Sign in to follow this  
bakery2k1

Hash-table-like data structure

Recommended Posts

My application needs to store key-value pairs, for 32-bit keys, in a data structure and look them up later. In order to do this, I am using a hash table (with chaining) with a prime number of "slots", and am hashing the key by simply taking its modulus with the number of slots. However, I now have the need to remove all entries from the hash table where (key & 0xfffff000) has a certain value (call it removeKey). At the moment, I am doing this by:
for(int i = 0; i < 0x1000; ++i)
{
    key = removeKey | i;
    HashTableRemove(key);
}
However, profiling shows that my app is spending 50% of its entire processing time executing this loop. Can anyone suggest a change to the data structure which will allow the removal of this block of keys (and their respective values) to be performed more quickly? Please note that I am coding on a low-level, using pure C and even with no standard library, so "use stdext::hash_map" is not a very useful answer!

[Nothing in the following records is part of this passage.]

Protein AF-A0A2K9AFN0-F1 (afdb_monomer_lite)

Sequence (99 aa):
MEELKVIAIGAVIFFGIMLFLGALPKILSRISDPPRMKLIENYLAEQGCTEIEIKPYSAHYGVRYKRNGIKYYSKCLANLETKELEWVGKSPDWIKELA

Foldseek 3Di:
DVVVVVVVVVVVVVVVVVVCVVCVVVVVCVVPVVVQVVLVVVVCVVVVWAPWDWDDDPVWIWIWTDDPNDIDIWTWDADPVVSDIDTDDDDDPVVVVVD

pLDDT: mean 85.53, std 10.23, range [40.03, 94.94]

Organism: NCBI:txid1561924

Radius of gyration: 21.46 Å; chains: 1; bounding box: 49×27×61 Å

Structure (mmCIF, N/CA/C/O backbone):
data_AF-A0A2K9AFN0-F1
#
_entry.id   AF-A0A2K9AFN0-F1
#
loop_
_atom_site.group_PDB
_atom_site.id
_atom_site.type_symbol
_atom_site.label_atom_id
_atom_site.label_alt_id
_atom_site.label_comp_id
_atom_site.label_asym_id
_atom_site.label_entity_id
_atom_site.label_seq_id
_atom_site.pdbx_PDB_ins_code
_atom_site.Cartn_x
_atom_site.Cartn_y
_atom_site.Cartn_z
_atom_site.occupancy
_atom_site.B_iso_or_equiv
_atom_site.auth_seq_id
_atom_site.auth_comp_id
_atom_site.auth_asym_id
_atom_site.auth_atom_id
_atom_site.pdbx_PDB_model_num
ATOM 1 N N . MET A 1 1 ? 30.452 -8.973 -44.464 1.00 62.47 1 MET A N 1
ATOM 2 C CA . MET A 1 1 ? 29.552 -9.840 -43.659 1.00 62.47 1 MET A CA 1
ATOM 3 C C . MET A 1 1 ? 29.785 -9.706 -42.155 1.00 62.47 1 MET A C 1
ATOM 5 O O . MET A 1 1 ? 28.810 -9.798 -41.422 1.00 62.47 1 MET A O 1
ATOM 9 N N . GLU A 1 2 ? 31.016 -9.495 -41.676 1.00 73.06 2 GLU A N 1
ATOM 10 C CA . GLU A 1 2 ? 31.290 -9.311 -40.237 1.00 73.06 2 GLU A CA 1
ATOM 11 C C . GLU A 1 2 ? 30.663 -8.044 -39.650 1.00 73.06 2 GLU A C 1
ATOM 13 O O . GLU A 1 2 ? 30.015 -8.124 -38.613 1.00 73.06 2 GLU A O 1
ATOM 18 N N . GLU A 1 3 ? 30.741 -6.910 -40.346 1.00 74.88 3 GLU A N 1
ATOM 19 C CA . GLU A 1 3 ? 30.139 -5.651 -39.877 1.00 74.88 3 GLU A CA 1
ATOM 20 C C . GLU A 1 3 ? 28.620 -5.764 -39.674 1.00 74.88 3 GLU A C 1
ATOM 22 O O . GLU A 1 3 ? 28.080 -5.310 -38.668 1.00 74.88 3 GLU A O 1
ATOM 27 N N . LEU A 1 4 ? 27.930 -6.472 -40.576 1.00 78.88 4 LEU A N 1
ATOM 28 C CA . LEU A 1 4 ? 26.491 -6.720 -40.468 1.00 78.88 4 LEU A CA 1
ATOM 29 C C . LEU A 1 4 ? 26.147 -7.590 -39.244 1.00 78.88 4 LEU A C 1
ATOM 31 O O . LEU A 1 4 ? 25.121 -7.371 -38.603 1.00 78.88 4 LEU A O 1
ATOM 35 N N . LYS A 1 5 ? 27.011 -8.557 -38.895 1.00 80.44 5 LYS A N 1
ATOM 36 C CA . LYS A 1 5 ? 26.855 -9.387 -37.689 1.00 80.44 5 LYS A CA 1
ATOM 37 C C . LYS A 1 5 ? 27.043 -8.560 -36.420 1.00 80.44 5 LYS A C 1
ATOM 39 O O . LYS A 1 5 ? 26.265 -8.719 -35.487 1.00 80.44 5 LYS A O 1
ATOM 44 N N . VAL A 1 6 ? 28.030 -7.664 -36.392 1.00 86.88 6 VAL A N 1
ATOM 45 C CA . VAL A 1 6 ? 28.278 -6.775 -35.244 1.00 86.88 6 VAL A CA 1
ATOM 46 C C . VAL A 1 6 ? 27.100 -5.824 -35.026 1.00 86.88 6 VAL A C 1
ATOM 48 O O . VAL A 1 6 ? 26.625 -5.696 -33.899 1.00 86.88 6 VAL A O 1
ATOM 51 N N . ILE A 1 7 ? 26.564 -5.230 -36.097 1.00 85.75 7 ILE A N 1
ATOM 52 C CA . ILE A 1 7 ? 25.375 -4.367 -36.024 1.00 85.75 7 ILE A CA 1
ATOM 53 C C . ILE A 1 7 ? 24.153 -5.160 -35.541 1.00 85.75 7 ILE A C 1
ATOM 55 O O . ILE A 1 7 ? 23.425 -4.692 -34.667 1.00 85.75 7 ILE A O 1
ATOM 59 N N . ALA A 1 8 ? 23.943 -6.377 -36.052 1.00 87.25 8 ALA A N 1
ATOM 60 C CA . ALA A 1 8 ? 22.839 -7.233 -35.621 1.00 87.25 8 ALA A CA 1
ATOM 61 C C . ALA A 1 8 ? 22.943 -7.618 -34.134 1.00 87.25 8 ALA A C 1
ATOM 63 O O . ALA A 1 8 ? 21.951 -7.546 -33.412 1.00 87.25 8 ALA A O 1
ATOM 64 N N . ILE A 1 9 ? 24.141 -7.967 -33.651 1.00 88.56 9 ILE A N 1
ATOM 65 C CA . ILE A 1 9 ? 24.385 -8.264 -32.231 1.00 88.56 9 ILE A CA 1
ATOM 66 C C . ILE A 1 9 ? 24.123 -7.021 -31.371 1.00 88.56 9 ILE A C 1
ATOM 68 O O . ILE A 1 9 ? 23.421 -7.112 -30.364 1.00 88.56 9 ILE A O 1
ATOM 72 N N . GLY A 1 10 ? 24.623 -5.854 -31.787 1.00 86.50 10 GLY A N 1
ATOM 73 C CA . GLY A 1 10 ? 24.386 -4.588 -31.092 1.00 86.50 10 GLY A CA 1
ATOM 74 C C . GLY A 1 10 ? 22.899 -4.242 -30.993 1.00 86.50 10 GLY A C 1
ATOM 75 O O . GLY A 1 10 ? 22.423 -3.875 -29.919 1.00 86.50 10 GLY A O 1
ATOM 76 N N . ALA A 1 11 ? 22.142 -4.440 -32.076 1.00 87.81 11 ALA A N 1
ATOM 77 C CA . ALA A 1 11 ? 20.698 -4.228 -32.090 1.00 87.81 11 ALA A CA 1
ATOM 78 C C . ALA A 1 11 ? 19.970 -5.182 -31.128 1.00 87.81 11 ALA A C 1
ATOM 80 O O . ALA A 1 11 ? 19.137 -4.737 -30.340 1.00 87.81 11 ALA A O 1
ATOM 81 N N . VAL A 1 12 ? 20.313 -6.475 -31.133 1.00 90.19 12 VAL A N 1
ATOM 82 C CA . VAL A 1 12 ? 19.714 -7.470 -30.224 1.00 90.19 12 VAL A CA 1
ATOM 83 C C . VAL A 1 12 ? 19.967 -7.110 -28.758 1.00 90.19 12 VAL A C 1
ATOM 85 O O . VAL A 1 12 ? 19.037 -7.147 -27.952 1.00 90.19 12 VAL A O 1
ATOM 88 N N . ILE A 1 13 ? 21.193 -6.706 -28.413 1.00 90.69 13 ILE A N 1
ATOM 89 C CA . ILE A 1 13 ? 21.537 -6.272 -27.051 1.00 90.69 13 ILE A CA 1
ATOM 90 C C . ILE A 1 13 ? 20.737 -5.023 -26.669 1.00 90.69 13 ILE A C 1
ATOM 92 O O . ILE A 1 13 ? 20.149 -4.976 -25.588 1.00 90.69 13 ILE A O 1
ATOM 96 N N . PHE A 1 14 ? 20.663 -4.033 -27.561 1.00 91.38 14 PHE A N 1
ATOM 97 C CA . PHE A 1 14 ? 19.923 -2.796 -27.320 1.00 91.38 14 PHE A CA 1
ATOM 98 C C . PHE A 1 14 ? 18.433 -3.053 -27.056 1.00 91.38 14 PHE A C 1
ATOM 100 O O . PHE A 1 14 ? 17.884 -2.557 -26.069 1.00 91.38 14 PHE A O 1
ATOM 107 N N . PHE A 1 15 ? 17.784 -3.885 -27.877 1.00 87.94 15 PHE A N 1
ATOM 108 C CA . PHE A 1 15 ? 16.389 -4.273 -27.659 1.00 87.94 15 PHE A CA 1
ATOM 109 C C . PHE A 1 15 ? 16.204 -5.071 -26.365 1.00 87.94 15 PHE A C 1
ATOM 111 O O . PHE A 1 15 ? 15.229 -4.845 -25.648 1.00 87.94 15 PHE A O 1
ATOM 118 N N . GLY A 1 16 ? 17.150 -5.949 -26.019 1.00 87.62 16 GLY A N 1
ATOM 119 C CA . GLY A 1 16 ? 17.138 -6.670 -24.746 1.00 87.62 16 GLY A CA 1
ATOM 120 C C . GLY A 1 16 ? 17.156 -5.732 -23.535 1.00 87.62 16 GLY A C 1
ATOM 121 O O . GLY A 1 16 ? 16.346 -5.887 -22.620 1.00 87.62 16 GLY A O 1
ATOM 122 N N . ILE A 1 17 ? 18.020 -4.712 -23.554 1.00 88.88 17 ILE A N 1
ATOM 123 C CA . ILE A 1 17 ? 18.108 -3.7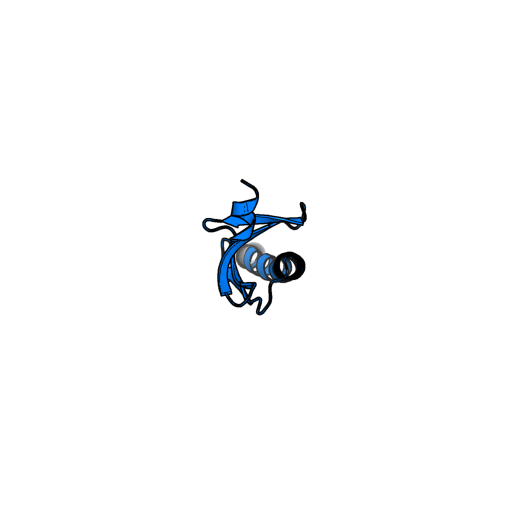06 -22.485 1.00 88.88 17 ILE A CA 1
ATOM 124 C C . ILE A 1 17 ? 16.824 -2.871 -22.410 1.00 88.88 17 ILE A C 1
ATOM 126 O O . ILE A 1 17 ? 16.290 -2.672 -21.321 1.00 88.88 17 ILE A O 1
ATOM 130 N N . MET A 1 18 ? 16.292 -2.421 -23.550 1.00 88.62 18 MET A N 1
ATOM 131 C CA . MET A 1 18 ? 15.031 -1.667 -23.615 1.00 88.62 18 MET A CA 1
ATOM 132 C C . MET A 1 18 ? 13.856 -2.448 -23.014 1.00 88.62 18 MET A C 1
ATOM 134 O O . MET A 1 18 ? 13.097 -1.908 -22.208 1.00 88.62 18 MET A O 1
ATOM 138 N N . LEU A 1 19 ? 13.734 -3.735 -23.348 1.00 85.81 19 LEU A N 1
ATOM 139 C CA . LEU A 1 19 ? 12.701 -4.608 -22.786 1.00 85.81 19 LEU A CA 1
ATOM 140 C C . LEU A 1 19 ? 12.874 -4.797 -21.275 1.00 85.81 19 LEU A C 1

Thanks

Share this post


Link to post
Share on other sites
It seems that a simple method would be a heiarchial hash table with the first level using "key >> 12" as the key and the second level using "key & 0xFFF" as the key. This way, you can simply delete an entry in the first level and have all the appropriate keys destroyed automatically.

Of course, if there are other masks that need similarly quick removal, it might become complicated (unless all the masks start with a string of all 1 bits and end with a string of all 0s, in which case a tree-like hashtable where each level looks at a single bit would be appropriate).

Share this post


Link to post
Share on other sites
I assume 0x1000 = 1000 and is just an example for a hashtable size. To traverse through somany elements that is empty is truly a waste! So, I would recon that you find a way to identify which elements are used and which are free, like having an array list showing the indexes or something. I dunno.

Share this post


Link to post
Share on other sites
Quote:
Original post by Extrarius
It seems that a simple method would be a heiarchial hash table with the first level using "key >> 12" as the key and the second level using "key & 0xFFF" as the key. This way, you can simply delete an entry in the first level and have all the appropriate keys destroyed automatically.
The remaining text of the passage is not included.